This morning I woke up with a bloody eye. Yes that’s a little extreme of a description, but the word “popped blood vessel” just doesn’t seem to capture my horror upon looking at myself in the mirror today. To introduce myself: My name is Mary and I’m 25 years old. I’m a Sagittarius, I hate asparagus, and up until just a few months ago, I had a whole different plan for life.
In August of last year, having a great job with wonderful career potential, I got married to the love of my life, Matt. We planned that we would enjoy the precious first years of marriage as DINKS. We were going to have lavish cocktail parties, join a flag football team, get out of debt with the Dave Ramsey plan, save some money and possibly take some of Rick Steve’s advice and go to Venice. ZOOM forward to December. It’s my 25th birthday, and I just so happen to swing by Walgreen's for some nail polish and an E.P.T. test: just to make sure. But to my surprise, that second line… which never showed up (I always sort of secretly wished it would show up by accident as a teenager) was right there staring at me with its little pink eyes. Which, to add ambivalence to an already confusing moment, meant that I could not enjoy my favorite glass of wine I had so been looking forward to that week. And for a wine lover… you actually forget the joyous reason why you can’t have your Syrah in the first place, and for just a minute, you pout.
And boy did I pout. But not just because I had to cancel my wine club membership or that I was about to gain some serious poundage: I was scared. See, I was not the woman who ran to the drugstore every month to get a pregnancy test, drove home in hopeless anticipation and cried when it came up negative. I desperately wanted to be a mom, but LATER. Despite the fact that I did jump up and down and giggle when the second faint pink line appeared, this was not the right time. I was not ready. I was freaking out!

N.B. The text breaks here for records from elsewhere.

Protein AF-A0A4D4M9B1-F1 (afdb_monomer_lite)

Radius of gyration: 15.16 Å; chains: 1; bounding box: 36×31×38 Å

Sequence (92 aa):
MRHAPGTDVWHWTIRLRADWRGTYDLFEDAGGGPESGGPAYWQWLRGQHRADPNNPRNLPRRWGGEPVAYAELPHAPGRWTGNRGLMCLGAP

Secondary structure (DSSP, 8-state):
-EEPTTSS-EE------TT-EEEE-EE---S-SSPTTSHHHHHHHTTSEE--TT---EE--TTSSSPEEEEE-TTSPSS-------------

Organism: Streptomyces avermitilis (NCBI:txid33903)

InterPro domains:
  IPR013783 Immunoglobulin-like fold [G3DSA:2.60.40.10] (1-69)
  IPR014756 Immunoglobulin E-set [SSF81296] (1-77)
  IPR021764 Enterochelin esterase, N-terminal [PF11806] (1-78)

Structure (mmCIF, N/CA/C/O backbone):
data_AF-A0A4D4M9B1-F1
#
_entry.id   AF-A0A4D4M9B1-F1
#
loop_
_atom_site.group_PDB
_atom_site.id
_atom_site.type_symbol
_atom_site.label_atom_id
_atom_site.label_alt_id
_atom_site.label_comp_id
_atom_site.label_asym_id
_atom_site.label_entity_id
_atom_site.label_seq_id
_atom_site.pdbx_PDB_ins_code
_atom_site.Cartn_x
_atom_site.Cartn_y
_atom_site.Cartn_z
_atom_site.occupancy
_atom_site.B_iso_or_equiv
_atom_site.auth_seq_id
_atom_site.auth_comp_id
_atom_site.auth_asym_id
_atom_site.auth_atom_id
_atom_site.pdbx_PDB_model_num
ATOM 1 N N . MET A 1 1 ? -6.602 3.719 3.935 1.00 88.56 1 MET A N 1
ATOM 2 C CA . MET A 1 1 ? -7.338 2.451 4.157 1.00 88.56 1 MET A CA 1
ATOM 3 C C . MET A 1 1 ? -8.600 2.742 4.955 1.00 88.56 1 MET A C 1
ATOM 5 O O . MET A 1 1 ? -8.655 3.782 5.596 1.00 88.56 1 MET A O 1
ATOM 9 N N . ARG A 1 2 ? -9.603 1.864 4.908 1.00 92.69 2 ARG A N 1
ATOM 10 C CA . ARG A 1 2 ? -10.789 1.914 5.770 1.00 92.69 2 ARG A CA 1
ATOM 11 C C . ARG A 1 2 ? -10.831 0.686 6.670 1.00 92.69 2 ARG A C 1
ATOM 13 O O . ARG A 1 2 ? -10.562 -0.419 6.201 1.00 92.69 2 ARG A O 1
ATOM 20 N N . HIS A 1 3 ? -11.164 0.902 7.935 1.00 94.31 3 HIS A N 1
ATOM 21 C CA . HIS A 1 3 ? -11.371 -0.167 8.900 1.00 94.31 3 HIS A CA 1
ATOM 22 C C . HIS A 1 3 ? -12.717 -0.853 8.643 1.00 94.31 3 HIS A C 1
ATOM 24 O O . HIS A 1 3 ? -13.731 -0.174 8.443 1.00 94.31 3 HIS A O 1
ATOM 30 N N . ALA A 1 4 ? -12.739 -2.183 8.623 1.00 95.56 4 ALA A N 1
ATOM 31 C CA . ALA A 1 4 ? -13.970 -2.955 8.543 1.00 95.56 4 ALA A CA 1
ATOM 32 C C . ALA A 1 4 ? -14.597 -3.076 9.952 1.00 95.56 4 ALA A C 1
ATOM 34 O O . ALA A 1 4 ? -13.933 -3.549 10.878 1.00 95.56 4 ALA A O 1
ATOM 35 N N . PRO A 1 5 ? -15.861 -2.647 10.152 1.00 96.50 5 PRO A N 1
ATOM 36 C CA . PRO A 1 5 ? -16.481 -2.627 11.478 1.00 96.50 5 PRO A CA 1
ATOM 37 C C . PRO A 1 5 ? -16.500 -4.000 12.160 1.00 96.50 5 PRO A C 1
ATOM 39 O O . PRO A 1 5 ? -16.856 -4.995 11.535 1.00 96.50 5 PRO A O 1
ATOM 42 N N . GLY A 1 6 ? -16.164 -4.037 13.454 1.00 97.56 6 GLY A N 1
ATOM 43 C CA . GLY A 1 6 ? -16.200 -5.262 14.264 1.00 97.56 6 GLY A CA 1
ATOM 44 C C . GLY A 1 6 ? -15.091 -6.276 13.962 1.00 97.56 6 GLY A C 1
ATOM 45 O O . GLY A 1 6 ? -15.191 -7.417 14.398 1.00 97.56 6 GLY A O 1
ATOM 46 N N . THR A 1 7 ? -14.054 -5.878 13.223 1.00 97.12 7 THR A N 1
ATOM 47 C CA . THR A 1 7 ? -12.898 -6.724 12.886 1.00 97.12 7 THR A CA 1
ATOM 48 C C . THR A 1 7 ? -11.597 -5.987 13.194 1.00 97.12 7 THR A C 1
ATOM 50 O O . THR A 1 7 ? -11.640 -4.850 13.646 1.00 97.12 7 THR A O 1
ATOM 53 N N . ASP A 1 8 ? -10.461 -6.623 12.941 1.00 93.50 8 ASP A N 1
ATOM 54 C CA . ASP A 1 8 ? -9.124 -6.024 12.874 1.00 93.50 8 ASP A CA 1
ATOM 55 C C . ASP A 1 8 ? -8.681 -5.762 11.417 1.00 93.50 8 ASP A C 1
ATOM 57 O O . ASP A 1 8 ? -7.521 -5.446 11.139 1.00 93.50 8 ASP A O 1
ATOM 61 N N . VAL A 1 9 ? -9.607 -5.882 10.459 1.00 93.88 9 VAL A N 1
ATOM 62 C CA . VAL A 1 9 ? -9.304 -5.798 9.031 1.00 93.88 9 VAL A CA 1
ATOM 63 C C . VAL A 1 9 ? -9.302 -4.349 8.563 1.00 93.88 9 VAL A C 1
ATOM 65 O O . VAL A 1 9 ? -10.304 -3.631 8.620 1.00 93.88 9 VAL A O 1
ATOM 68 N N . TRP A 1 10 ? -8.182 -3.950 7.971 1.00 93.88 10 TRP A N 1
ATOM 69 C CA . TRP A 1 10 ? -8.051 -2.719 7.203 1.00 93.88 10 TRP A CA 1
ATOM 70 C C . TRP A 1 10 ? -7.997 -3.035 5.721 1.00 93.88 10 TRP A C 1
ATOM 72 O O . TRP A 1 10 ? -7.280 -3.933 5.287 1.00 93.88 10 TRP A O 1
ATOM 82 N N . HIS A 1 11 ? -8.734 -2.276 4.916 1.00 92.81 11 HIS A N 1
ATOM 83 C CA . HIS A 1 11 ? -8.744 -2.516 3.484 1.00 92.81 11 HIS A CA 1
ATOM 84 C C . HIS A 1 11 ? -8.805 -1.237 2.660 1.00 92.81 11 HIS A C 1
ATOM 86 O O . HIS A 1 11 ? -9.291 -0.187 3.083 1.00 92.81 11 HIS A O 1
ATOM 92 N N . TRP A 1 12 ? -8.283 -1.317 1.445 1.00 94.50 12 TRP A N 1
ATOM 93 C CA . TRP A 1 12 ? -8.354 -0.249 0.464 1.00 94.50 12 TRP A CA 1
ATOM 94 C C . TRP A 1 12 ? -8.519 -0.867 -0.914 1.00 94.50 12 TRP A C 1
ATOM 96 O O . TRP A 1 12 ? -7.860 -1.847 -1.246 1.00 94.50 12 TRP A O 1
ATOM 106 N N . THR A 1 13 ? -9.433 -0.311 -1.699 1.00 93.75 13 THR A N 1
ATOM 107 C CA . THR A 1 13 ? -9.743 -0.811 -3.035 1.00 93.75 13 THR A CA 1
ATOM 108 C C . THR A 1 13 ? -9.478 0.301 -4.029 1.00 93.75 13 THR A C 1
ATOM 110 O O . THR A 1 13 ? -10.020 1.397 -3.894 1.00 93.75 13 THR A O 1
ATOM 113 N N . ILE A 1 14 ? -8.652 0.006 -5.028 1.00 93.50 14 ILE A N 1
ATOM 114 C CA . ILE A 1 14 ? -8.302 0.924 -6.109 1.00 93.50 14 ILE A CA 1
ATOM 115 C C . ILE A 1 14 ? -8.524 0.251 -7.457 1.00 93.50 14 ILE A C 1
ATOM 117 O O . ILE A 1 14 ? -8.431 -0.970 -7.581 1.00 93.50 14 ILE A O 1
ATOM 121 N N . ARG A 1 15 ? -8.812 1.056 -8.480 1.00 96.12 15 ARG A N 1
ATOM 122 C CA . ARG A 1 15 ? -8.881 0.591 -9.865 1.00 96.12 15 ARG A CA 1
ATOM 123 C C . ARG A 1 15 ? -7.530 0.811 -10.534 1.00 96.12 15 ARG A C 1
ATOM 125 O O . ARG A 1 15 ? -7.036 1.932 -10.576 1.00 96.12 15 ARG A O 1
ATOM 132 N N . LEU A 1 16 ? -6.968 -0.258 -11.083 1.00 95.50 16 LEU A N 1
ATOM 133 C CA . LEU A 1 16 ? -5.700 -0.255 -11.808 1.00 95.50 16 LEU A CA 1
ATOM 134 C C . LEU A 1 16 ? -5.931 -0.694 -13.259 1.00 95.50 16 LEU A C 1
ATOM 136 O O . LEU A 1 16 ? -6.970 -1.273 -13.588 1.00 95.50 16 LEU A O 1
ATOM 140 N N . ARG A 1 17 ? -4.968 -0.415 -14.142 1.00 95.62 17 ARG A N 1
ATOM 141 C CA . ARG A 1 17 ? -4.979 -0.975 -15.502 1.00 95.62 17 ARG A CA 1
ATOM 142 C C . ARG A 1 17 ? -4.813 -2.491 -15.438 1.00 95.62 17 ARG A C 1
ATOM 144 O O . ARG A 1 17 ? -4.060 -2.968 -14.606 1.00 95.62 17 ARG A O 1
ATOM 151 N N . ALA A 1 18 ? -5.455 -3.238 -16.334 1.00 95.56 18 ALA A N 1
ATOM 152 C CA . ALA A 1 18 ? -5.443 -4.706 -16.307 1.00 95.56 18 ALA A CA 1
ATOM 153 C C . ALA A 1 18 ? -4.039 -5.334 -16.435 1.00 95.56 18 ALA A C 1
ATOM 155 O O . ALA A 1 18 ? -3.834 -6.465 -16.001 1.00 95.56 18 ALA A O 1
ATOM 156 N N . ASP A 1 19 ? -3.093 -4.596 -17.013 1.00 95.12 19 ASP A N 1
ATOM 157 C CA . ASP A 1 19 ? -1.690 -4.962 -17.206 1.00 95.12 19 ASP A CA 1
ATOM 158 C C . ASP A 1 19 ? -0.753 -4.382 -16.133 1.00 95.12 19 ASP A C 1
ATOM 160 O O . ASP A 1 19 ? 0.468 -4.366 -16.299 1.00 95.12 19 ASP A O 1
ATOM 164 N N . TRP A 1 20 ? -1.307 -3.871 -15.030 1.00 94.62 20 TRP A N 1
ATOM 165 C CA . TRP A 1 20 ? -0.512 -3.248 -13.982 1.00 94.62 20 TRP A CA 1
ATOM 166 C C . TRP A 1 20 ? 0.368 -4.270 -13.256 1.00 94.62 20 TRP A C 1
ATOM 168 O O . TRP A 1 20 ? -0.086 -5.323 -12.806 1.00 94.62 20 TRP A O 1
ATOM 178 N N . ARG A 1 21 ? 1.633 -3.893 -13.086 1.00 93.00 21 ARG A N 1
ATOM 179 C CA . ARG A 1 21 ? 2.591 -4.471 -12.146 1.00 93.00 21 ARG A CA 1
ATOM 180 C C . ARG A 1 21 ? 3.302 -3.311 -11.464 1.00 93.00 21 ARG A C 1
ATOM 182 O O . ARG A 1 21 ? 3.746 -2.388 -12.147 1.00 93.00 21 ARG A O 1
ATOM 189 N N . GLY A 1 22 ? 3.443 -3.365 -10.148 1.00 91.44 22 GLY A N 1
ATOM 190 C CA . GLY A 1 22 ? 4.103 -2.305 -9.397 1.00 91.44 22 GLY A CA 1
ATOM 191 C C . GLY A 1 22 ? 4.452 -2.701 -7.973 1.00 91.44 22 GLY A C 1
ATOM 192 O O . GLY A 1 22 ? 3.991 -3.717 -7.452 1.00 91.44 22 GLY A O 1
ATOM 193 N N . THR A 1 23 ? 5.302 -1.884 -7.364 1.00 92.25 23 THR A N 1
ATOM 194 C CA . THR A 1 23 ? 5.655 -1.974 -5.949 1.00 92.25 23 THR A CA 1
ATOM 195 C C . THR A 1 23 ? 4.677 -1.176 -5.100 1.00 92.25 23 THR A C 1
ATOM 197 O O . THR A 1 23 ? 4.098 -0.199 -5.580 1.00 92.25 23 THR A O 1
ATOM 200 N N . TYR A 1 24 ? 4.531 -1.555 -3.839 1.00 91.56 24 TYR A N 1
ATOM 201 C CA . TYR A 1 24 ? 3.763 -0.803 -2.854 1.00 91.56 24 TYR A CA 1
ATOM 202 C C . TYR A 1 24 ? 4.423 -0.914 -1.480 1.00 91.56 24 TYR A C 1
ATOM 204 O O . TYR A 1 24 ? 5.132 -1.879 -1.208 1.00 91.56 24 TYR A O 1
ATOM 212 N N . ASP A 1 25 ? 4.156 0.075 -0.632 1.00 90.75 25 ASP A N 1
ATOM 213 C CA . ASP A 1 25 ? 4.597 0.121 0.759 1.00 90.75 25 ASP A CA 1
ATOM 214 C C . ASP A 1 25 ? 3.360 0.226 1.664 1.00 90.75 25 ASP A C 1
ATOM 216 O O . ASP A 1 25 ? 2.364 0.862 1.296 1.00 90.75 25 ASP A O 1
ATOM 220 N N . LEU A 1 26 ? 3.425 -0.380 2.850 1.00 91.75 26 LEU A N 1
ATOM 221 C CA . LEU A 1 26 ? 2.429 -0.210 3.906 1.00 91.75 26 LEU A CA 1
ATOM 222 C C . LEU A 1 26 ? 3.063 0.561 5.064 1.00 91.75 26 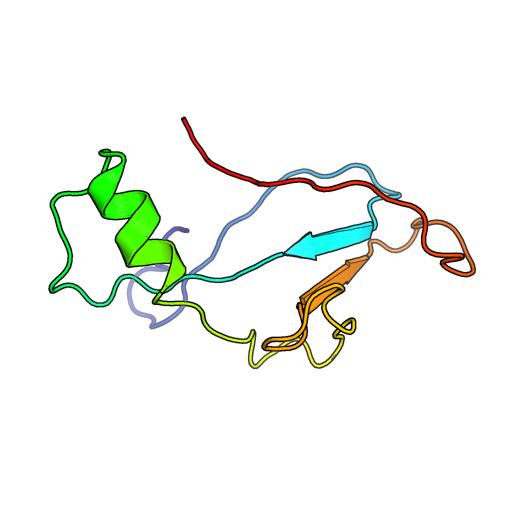LEU A C 1
ATOM 224 O O . LEU A 1 26 ? 4.160 0.237 5.517 1.00 91.75 26 LEU A O 1
ATOM 228 N N . PHE A 1 27 ? 2.359 1.584 5.543 1.00 92.62 27 PHE A N 1
ATOM 229 C CA . PHE A 1 27 ? 2.757 2.366 6.708 1.00 92.62 27 PHE A CA 1
ATOM 230 C C . PHE A 1 27 ? 1.631 2.320 7.725 1.00 92.62 27 PHE A C 1
ATOM 232 O O . PHE A 1 27 ? 0.472 2.573 7.387 1.00 92.62 27 PHE A O 1
ATOM 239 N N . GLU A 1 28 ? 1.980 1.976 8.955 1.00 91.62 28 GLU A N 1
ATOM 240 C CA . GLU A 1 28 ? 1.032 1.857 10.051 1.00 91.62 28 GLU A CA 1
ATOM 241 C C . GLU A 1 28 ? 1.150 3.079 10.958 1.00 91.62 28 GLU A C 1
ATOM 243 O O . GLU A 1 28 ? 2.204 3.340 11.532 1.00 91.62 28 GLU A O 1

Here I am today, eight months later. I’m pleased to say that I’m so excited for my little boy to come into the world that I could pee my pants. Hypothetically, of course… But the drama has just begun.
Example: this morning I woke up with a bloody eye. That’s because last night, I had morning sickness. Yes. Last night… at 36 weeks pregnant. Something that nobody tells you is that you actually get morning sickness again in your 9th month. Hello SURPRISE! One minute I’m waiting for the last hour of my work day to end, munching on my favorite apple… the next… I’m throwing my purse on the floor in a frenzied rush to the toilet. Toilet meets face = eye explodes.
So this is me. Life is changing: for the better I imagine, but changing nonetheless. And these are the stories of my metamorphosis from Hot to Momma.